“Thank you for sticking up for me with my parents.”

“They love you.”

He nods. “To be fair, I haven’t done the best job explaining to them all the reasons I left medicine.”

“Why not?”

He takes a deep breath. “I don’t want them to feel bad for pushing me for so long toward something that made me miserable.” His head turns and our gazes lock.

It’s so like him to protect their feelings, even at his own expense. My vision has adjusted to the dimness, and there are just enough fake stars overhead that I can make out his features, his skin faintly glowing, his eyes dark and penetrating.

“When they realized how good I was at school, how easily science and math came to me, they really pressed me to excel. They latched on to my intelligence like it was the only thing that mattered. Mom was a teacher and Dad was a plumber, and to them, being a doctor was like this pinnacle of achievement.”

“And to you, what was it?” I ask.

He shifts next to me, turning fully onto his side.

I mimic his movement, resting my head in my hand.

“It was what my parents wanted me to do. It wasn’t what I wanted to do. It was never my dream, it was theirs. That was the main reason I left, but it was also more than that. Medical school and residency were like being in an abusive relationship. Especially since everyone involved and, you know, the world in general is convinced the entire profession is this great, noble cause, and you must be out of your mind if you don’t want to be a part of it.”

I tilt my head. “It’s not noble?”

“Oh, it is, in a lot of ways. It’s fulfilling, and helping people is never a bad thing, but it’s more complicated than that.”

“Most things are,” I murmur.

He sighs. “It’s hard to explain. Medical school was hard, residency was worse, but I thought it was all temporary.

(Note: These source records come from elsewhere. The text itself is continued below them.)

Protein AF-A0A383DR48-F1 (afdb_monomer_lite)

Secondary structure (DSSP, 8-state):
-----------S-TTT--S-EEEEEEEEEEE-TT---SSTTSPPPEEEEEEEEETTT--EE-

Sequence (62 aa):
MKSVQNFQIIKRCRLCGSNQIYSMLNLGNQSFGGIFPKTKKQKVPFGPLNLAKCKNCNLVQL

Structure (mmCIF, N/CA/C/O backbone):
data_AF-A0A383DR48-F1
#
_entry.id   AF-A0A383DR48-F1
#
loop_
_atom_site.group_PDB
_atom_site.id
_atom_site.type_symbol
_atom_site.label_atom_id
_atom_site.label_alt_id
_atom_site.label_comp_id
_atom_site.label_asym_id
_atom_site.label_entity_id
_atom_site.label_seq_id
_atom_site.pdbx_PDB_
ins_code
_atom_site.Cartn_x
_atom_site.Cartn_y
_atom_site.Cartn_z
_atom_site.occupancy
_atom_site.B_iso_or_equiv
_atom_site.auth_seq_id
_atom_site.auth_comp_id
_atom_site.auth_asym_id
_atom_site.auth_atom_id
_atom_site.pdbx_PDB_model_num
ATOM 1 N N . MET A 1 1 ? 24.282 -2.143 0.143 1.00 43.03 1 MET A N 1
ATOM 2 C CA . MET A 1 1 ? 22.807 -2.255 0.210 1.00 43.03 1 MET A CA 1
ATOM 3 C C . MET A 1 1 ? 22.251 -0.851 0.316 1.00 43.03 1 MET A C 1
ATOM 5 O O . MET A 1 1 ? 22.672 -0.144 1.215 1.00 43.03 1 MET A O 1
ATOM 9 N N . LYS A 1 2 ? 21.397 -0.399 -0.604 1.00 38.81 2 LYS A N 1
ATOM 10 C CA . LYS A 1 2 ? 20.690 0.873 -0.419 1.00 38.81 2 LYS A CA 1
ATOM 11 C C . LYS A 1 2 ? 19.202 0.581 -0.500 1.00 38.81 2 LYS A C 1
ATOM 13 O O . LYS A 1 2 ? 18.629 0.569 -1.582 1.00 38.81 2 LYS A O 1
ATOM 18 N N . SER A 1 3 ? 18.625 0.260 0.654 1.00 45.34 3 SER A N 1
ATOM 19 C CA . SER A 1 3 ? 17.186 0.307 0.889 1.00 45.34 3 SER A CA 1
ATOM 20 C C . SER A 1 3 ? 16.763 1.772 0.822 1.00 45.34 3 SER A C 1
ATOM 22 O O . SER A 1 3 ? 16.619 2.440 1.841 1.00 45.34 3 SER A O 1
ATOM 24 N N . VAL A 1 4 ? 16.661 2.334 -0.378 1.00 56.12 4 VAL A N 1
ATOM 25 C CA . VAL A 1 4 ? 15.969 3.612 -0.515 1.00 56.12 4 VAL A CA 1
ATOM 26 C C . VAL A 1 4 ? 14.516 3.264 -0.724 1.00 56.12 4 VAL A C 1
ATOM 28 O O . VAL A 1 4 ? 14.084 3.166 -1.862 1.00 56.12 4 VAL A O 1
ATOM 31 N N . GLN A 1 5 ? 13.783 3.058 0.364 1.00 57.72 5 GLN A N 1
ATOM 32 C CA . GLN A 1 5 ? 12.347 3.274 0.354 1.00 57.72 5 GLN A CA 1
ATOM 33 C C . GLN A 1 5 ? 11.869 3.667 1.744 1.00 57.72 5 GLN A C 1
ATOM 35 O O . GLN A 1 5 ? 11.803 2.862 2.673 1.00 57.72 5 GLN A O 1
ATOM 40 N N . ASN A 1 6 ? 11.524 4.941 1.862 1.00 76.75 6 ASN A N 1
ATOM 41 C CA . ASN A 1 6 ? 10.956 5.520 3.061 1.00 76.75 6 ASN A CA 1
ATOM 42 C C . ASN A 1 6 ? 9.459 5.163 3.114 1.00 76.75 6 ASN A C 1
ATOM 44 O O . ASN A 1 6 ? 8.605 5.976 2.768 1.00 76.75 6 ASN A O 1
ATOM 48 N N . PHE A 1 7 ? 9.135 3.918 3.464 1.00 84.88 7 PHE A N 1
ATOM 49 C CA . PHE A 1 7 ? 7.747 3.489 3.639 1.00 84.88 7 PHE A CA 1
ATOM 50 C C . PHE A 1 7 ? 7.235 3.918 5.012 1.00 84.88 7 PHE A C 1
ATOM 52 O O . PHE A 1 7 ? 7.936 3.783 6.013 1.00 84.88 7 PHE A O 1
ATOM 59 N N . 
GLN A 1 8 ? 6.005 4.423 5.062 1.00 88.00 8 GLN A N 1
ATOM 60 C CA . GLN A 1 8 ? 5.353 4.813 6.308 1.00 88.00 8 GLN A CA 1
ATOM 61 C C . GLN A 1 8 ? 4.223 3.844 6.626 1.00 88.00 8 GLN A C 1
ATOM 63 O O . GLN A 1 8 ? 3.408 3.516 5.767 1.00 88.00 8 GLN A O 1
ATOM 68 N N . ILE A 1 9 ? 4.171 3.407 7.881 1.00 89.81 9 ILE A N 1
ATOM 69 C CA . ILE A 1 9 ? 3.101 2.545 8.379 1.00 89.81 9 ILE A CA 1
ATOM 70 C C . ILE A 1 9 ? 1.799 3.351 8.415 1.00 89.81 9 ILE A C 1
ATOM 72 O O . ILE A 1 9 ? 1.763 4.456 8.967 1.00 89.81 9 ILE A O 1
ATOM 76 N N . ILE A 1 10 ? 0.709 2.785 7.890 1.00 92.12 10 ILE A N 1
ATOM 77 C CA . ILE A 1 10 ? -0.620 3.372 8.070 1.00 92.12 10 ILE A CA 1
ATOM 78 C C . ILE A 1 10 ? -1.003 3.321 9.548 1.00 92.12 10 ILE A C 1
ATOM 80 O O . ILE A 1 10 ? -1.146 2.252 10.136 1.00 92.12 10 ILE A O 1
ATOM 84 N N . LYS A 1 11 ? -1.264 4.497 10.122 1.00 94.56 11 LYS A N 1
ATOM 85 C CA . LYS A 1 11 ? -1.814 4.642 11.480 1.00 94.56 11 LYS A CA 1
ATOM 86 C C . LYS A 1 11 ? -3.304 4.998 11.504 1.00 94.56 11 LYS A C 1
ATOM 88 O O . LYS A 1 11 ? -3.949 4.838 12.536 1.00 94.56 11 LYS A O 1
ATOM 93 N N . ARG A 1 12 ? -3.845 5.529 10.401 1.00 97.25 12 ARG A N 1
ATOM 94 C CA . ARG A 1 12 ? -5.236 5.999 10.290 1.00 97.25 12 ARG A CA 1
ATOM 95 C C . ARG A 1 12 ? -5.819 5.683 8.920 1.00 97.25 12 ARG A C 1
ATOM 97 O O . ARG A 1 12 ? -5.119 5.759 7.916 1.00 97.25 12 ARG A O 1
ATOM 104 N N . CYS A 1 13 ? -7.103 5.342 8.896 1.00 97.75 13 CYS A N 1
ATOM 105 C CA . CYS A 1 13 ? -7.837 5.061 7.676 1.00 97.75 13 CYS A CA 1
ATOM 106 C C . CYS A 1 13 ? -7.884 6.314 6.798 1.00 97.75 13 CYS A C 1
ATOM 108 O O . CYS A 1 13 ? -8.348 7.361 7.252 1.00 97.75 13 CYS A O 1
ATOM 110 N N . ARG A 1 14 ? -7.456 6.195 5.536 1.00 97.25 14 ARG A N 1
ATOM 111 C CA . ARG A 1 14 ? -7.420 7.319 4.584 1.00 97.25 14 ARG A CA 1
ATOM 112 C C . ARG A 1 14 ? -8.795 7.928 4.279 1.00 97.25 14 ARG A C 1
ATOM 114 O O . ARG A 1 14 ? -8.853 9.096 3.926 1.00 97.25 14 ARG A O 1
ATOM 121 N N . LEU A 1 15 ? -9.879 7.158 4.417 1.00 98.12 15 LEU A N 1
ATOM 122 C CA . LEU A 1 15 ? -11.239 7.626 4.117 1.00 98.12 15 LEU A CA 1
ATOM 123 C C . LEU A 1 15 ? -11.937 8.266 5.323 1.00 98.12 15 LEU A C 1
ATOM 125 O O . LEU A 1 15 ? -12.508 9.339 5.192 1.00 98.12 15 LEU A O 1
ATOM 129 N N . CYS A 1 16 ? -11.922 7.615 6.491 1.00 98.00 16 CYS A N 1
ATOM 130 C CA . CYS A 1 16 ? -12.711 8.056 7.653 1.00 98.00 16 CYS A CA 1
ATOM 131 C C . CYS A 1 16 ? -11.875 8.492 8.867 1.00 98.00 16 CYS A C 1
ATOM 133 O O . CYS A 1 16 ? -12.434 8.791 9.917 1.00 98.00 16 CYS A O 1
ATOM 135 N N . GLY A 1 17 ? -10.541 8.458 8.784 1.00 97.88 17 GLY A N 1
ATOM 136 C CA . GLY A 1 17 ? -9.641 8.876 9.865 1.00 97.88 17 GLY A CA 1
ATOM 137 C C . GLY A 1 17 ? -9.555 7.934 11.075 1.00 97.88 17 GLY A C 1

They told us from the beginning it would be grueling, but they also instilled this sense that it would all be worth the pain and sacrifice in the end, and you’re just too sleep deprived to question anything.”

“I’ve heard cults use similar tactics to assist in brainwashing.”

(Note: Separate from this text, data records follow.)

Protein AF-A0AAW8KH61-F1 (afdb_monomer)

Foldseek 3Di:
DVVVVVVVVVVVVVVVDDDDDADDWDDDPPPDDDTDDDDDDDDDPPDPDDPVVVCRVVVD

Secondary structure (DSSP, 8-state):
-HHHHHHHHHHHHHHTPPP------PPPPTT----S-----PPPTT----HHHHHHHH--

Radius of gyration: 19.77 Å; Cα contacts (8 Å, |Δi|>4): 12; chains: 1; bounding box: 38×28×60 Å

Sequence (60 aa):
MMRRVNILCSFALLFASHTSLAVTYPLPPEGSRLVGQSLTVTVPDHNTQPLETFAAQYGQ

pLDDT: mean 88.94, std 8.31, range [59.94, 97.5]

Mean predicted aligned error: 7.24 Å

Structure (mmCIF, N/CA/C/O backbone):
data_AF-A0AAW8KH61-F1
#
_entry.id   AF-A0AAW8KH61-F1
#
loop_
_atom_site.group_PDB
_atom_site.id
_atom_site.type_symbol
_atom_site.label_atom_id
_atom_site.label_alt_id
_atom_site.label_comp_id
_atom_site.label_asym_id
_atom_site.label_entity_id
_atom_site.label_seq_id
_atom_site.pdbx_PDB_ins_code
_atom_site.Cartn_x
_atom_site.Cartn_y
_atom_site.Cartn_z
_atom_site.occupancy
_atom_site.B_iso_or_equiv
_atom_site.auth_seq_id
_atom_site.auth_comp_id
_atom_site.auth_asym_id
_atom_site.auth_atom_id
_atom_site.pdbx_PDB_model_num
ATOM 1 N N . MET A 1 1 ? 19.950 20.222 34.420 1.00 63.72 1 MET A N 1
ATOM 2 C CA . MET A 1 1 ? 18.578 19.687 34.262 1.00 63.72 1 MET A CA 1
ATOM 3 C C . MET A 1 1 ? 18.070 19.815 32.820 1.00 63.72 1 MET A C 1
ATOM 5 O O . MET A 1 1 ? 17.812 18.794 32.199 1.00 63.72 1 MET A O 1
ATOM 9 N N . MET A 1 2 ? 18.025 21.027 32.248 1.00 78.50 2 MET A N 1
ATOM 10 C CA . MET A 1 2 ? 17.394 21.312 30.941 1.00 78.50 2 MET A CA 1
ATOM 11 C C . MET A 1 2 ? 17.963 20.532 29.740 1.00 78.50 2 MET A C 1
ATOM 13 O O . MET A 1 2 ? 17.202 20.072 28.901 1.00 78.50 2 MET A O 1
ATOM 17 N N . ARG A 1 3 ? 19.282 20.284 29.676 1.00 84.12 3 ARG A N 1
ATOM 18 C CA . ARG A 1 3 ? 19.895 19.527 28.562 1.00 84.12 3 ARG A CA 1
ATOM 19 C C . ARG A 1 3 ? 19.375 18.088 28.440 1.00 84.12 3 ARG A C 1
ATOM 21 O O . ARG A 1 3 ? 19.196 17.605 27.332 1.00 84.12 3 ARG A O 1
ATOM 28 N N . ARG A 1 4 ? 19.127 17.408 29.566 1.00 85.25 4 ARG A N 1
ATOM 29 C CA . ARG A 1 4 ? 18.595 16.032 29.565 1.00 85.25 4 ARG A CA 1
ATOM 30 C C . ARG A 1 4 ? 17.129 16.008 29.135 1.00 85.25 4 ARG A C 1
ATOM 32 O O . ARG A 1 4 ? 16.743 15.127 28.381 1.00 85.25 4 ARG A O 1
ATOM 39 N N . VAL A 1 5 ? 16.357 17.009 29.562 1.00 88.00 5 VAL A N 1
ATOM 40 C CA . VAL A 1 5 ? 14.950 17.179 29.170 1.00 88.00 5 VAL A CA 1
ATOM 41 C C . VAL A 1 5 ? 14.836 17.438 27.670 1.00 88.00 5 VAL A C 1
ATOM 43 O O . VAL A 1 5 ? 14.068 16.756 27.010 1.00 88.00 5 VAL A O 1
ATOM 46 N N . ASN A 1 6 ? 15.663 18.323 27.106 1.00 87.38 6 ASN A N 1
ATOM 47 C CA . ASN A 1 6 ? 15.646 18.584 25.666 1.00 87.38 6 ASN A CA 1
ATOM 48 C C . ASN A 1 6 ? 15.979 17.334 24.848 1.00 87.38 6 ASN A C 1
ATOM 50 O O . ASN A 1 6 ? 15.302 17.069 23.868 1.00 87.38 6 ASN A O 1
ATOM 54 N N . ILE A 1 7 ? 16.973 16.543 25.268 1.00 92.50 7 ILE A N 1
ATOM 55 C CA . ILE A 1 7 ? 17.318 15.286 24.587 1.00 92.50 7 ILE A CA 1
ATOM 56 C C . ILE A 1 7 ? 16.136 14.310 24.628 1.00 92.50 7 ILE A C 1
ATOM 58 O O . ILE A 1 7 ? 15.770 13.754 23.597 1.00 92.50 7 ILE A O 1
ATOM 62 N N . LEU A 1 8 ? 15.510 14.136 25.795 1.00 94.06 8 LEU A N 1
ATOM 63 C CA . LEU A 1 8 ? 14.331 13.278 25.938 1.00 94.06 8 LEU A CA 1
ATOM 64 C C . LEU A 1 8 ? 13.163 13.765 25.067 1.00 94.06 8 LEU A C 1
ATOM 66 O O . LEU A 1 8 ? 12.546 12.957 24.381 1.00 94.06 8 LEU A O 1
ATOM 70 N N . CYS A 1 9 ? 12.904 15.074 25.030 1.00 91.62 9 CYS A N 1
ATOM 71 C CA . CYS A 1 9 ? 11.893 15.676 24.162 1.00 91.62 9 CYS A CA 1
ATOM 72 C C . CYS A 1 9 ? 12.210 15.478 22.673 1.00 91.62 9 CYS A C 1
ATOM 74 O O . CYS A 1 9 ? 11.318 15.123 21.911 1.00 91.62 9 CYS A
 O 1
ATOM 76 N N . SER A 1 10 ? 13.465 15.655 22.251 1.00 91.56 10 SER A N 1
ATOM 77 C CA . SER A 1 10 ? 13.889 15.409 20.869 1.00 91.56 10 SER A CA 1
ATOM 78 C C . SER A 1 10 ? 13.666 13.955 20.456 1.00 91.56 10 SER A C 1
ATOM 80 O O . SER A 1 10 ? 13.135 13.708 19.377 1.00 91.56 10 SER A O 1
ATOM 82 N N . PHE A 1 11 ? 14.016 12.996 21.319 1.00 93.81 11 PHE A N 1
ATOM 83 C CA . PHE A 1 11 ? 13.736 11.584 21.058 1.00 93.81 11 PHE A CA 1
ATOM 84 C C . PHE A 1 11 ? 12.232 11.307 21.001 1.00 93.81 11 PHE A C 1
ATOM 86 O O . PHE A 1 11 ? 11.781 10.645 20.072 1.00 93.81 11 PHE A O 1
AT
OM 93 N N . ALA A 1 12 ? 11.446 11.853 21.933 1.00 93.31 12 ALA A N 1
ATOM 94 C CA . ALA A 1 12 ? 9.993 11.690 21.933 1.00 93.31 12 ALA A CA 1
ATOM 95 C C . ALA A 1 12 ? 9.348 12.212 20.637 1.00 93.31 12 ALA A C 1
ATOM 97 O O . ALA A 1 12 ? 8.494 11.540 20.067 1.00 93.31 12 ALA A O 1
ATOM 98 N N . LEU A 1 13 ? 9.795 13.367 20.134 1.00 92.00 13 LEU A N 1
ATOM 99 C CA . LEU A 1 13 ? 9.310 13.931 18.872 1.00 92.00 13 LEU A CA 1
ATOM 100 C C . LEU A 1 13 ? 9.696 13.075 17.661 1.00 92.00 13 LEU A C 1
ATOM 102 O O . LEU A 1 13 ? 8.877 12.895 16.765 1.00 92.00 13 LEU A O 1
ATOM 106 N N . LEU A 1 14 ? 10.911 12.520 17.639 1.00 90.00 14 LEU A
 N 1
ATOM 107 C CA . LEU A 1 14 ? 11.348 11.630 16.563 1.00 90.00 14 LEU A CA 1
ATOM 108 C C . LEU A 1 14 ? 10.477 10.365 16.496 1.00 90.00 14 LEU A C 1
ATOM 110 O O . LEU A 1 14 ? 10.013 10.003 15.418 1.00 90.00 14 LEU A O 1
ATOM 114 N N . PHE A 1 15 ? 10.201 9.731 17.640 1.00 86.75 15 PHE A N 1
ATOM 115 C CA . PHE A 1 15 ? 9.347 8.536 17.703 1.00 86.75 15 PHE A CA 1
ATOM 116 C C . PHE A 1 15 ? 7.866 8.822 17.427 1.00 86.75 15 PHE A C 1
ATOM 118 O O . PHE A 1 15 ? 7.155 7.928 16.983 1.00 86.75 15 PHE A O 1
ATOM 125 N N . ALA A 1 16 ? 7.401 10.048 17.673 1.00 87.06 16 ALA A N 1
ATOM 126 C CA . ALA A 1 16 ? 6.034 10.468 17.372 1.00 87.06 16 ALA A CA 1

He huffs out a short laugh. “I believe it. When I started working in the ER, I was sure that I had made it through the worst of it. That everything would turn around and then I would be happy.”

“But that’s not what happened.”

His eyes lock with mine. “No. I mean, sure, I was helping people, sometimes, but I spent a lot of time and energy dealing with other doctors doing shitty things.”

“What do you mean?”

A muscle in his jaw twitches. “Many doctors would refuse to help patients with Medicaid.”

“Why?”

“It’s harder to get reimbursed.”

My jaw drops.

“Then, for those patients who had decent insurance, many of my fellow graduates would refer them for a barrage of tests they didn’t need.”

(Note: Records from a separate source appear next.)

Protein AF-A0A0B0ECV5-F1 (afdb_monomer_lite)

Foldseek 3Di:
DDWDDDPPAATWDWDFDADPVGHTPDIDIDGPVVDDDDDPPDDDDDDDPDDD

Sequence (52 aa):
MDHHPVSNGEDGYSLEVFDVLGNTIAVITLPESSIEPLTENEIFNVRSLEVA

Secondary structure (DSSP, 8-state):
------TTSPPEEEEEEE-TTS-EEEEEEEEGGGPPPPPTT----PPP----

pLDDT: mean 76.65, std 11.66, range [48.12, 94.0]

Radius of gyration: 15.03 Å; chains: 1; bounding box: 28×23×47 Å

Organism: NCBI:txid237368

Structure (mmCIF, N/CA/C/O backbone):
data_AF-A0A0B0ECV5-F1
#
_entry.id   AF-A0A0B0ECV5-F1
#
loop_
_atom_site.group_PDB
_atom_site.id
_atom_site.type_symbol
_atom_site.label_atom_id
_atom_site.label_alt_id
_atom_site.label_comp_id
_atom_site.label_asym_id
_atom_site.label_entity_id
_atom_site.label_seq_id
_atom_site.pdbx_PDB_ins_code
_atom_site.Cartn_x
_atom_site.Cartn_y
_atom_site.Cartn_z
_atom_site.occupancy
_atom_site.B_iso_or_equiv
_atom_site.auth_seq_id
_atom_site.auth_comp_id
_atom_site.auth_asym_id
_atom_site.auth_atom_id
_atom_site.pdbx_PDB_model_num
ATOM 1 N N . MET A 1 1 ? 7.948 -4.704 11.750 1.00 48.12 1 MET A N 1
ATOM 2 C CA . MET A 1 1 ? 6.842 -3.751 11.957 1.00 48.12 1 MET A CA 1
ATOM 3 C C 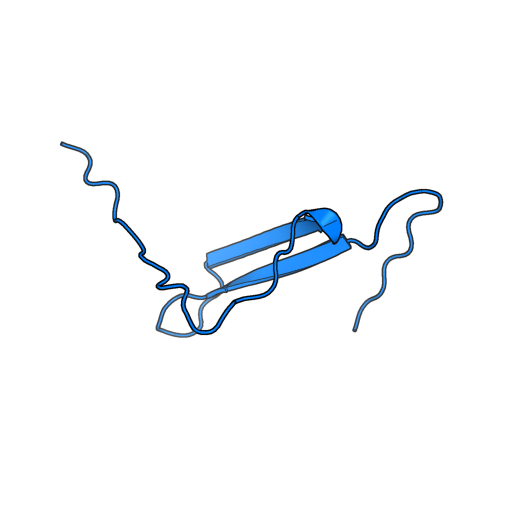. MET A 1 1 ? 7.450 -2.550 12.647 1.00 48.12 1 MET A C 1
ATOM 5 O O . MET A 1 1 ? 7.620 -2.577 13.859 1.00 48.12 1 MET A O 1
ATOM 9 N N . ASP A 1 2 ? 7.893 -1.575 11.860 1.00 48.44 2 ASP A N 1
ATOM 10 C CA . ASP A 1 2 ? 8.508 -0.345 12.355 1.00 48.44 2 ASP A CA 1
ATOM 11 C C . ASP A 1 2 ? 7.400 0.657 12.683 1.00 48.44 2 ASP A C 1
ATOM 13 O O . ASP A 1 2 ? 6.772 1.222 11.791 1.00 48.44 2 ASP A O 1
ATOM 17 N N . HIS A 1 3 ? 7.120 0.821 13.974 1.00 53.03 3 HIS A N 1
ATOM 18 C CA . HIS A 1 3 ? 6.106 1.740 14.483 1.00 53.03 3 HIS A CA 1
ATOM 19 C C . HIS A 1 3 ? 6.765 3.084 14.816 1.00 53.03 3 HIS A C 1
ATOM 21 O O . HIS A 1 3 ? 7.620 3.147 15.702 1.00 53.03 3 HIS A O 1
ATOM 27 N N . HIS A 1 4 ? 6.380 4.146 14.105 1.00 57.47 4 HIS A N 1
ATOM 28 C CA . HIS A 1 4 ? 6.899 5.505 14.286 1.00 57.47 4 HIS A CA 1
ATOM 29 C C . HIS A 1 4 ? 5.844 6.382 14.982 1.00 57.47 4 HIS A C 1
ATOM 31 O O . HIS A 1 4 ? 5.021 6.991 14.301 1.00 57.47 4 HIS A O 1
ATOM 37 N N . PRO A 1 5 ? 5.843 6.460 16.325 1.00 59.75 5 PRO A N 1
ATOM 38 C CA . PRO A 1 5 ? 4.855 7.245 17.053 1.00 59.75 5 PRO A CA 1
ATOM 39 C C . PRO A 1 5 ? 5.109 8.747 16.876 1.00 59.75 5 PRO A C 1
ATOM 41 O O . PRO A 1 5 ? 6.208 9.242 17.138 1.00 59.75 5 PRO A O 1
ATOM 44 N N . VAL A 1 6 ? 4.074 9.486 16.482 1.00 63.78 6 VAL A N 1
ATOM 45 C CA . VAL A 1 6 ? 4.060 10.954 16.428 1.00 63.78 6 VAL A CA 1
ATOM 46 C C . VAL A 1 6 ? 3.223 11.499 17.583 1.00 63.78 6 VAL A C 1
ATOM 48 O O . VAL A 1 6 ? 2.060 11.151 17.740 1.00 63.78 6 VAL A O 1
ATOM 51 N N . SER A 1 7 ? 3.806 12.384 18.399 1.00 60.56 7 SER A N 1
ATOM 52 C CA . SER A 1 7 ? 3.286 12.802 19.716 1.00 60.56 7 SER A CA 1
ATOM 53 C C . SER A 1 7 ? 1.936 13.539 19.728 1.00 60.56 7 SER A C 1
ATOM 55 O O . SER A 1 7 ? 1.513 13.987 20.789 1.00 60.56 7 SER A O 1
ATOM 57 N N . ASN A 1 8 ? 1.277 13.704 18.581 1.00 64.56 8 ASN A N 1
ATOM 58 C CA . ASN A 1 8 ? -0.076 14.250 18.454 1.00 64.56 8 ASN A CA 1
ATOM 59 C C . ASN A 1 8 ? -0.657 14.004 17.042 1.00 64.56 8 ASN A C 1
ATOM 61 O O . ASN A 1 8 ? -1.449 14.810 16.550 1.00 64.56 8 ASN A O 1
ATOM 65 N N . GLY A 1 9 ? -0.182 12.963 16.355 1.00 65.62 9 GLY A N 1
ATOM 66 C CA . GLY A 1 9 ? -0.573 12.619 14.991 1.00 65.62 9 GLY A CA 1
ATOM 67 C C . GLY A 1 9 ? -1.154 11.214 14.950 1.00 65.62 9 GLY A C 1
ATOM 68 O O . GLY A 1 9 ? -0.906 10.415 15.847 1.00 65.62 9 GLY A O 1
ATOM 69 N N . GLU A 1 10 ? -1.956 10.941 13.934 1.00 74.44 10 GLU A N 1
ATOM 70 C CA . GLU A 1 10 ? -2.410 9.588 13.626 1.00 74.44 10 GLU A CA 1
ATOM 71 C C . GLU A 1 10 ? -1.257 8.695 13.154 1.00 74.44 10 GLU A C 1
ATOM 73 O O . GLU A 1 10 ? -0.224 9.193 12.690 1.00 74.44 10 GLU A O 1
ATOM 78 N N . ASP A 1 11 ? -1.443 7.381 13.278 1.00 77.69 11 ASP A N 1
ATOM 79 C CA . ASP A 1 11 ? -0.443 6.414 12.852 1.00 77.69 11 ASP A CA 1
ATOM 80 C C . ASP A 1 11 ? -0.213 6.535 11.340 1.00 77.69 11 ASP A C 1
ATOM 82 O O . ASP A 1 11 ? -1.139 6.580 10.525 1.00 77.69 11 ASP A O 1
ATOM 86 N N . GLY A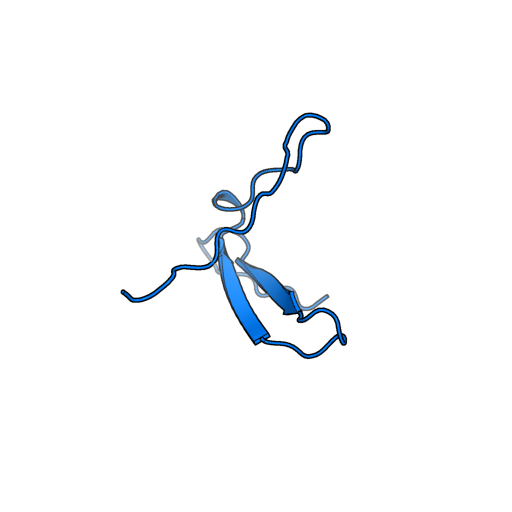 1 12 ? 1.061 6.647 10.968 1.00 81.19 12 GLY A N 1
ATOM 87 C CA . GLY A 1 12 ? 1.490 6.694 9.580 1.00 81.19 12 GLY A CA 1
ATOM 88 C C . GLY A 1 12 ? 1.712 5.284 9.049 1.00 81.19 12 GLY A C 1
ATOM 89 O O . GLY A 1 12 ? 2.509 4.523 9.595 1.00 81.19 12 GLY A O 1
ATOM 90 N N . TYR A 1 13 ? 1.064 4.956 7.941 1.00 83.12 13 TYR A N 1
ATOM 91 C CA . TYR A 1 13 ? 1.218 3.695 7.232 1.00 83.12 13 TYR A CA 1
ATOM 92 C C . TYR A 1 13 ? 2.036 3.898 5.963 1.00 83.12 13 TYR A C 1
ATOM 94 O O . TYR A 1 13 ? 1.980 4.951 5.329 1.00 83.12 13 TYR A O 1
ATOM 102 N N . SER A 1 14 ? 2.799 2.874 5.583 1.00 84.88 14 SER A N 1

At my questioning look, he sighs. “Student loans are enormous. Money took priority over patient care.” He waves a hand. “And that’s just the tip of the iceberg. I won’t get into the depression rates plaguing people in the medical profession.”

“I had no idea. I’m so sorry you went through all that.” And then some, from the sound of it. “How did the rest of your family take it?” They didn’t seem too bothered to me.

“With Granny Bea and my sisters, I didn’t even have to explain anything. I just told them I was done, and they accepted my decision.”

I contemplate his words. “That’s nice, that your sisters and Granny Bea are so supportive, at least. It helps to have people in your corner. When did Granny Bea move in with your parents?”

“After Kevin passed. She was alone, and we had to leave. I couldn’t bear leaving her behind. We were close before Kevin died, but after he passed, we got much closer.”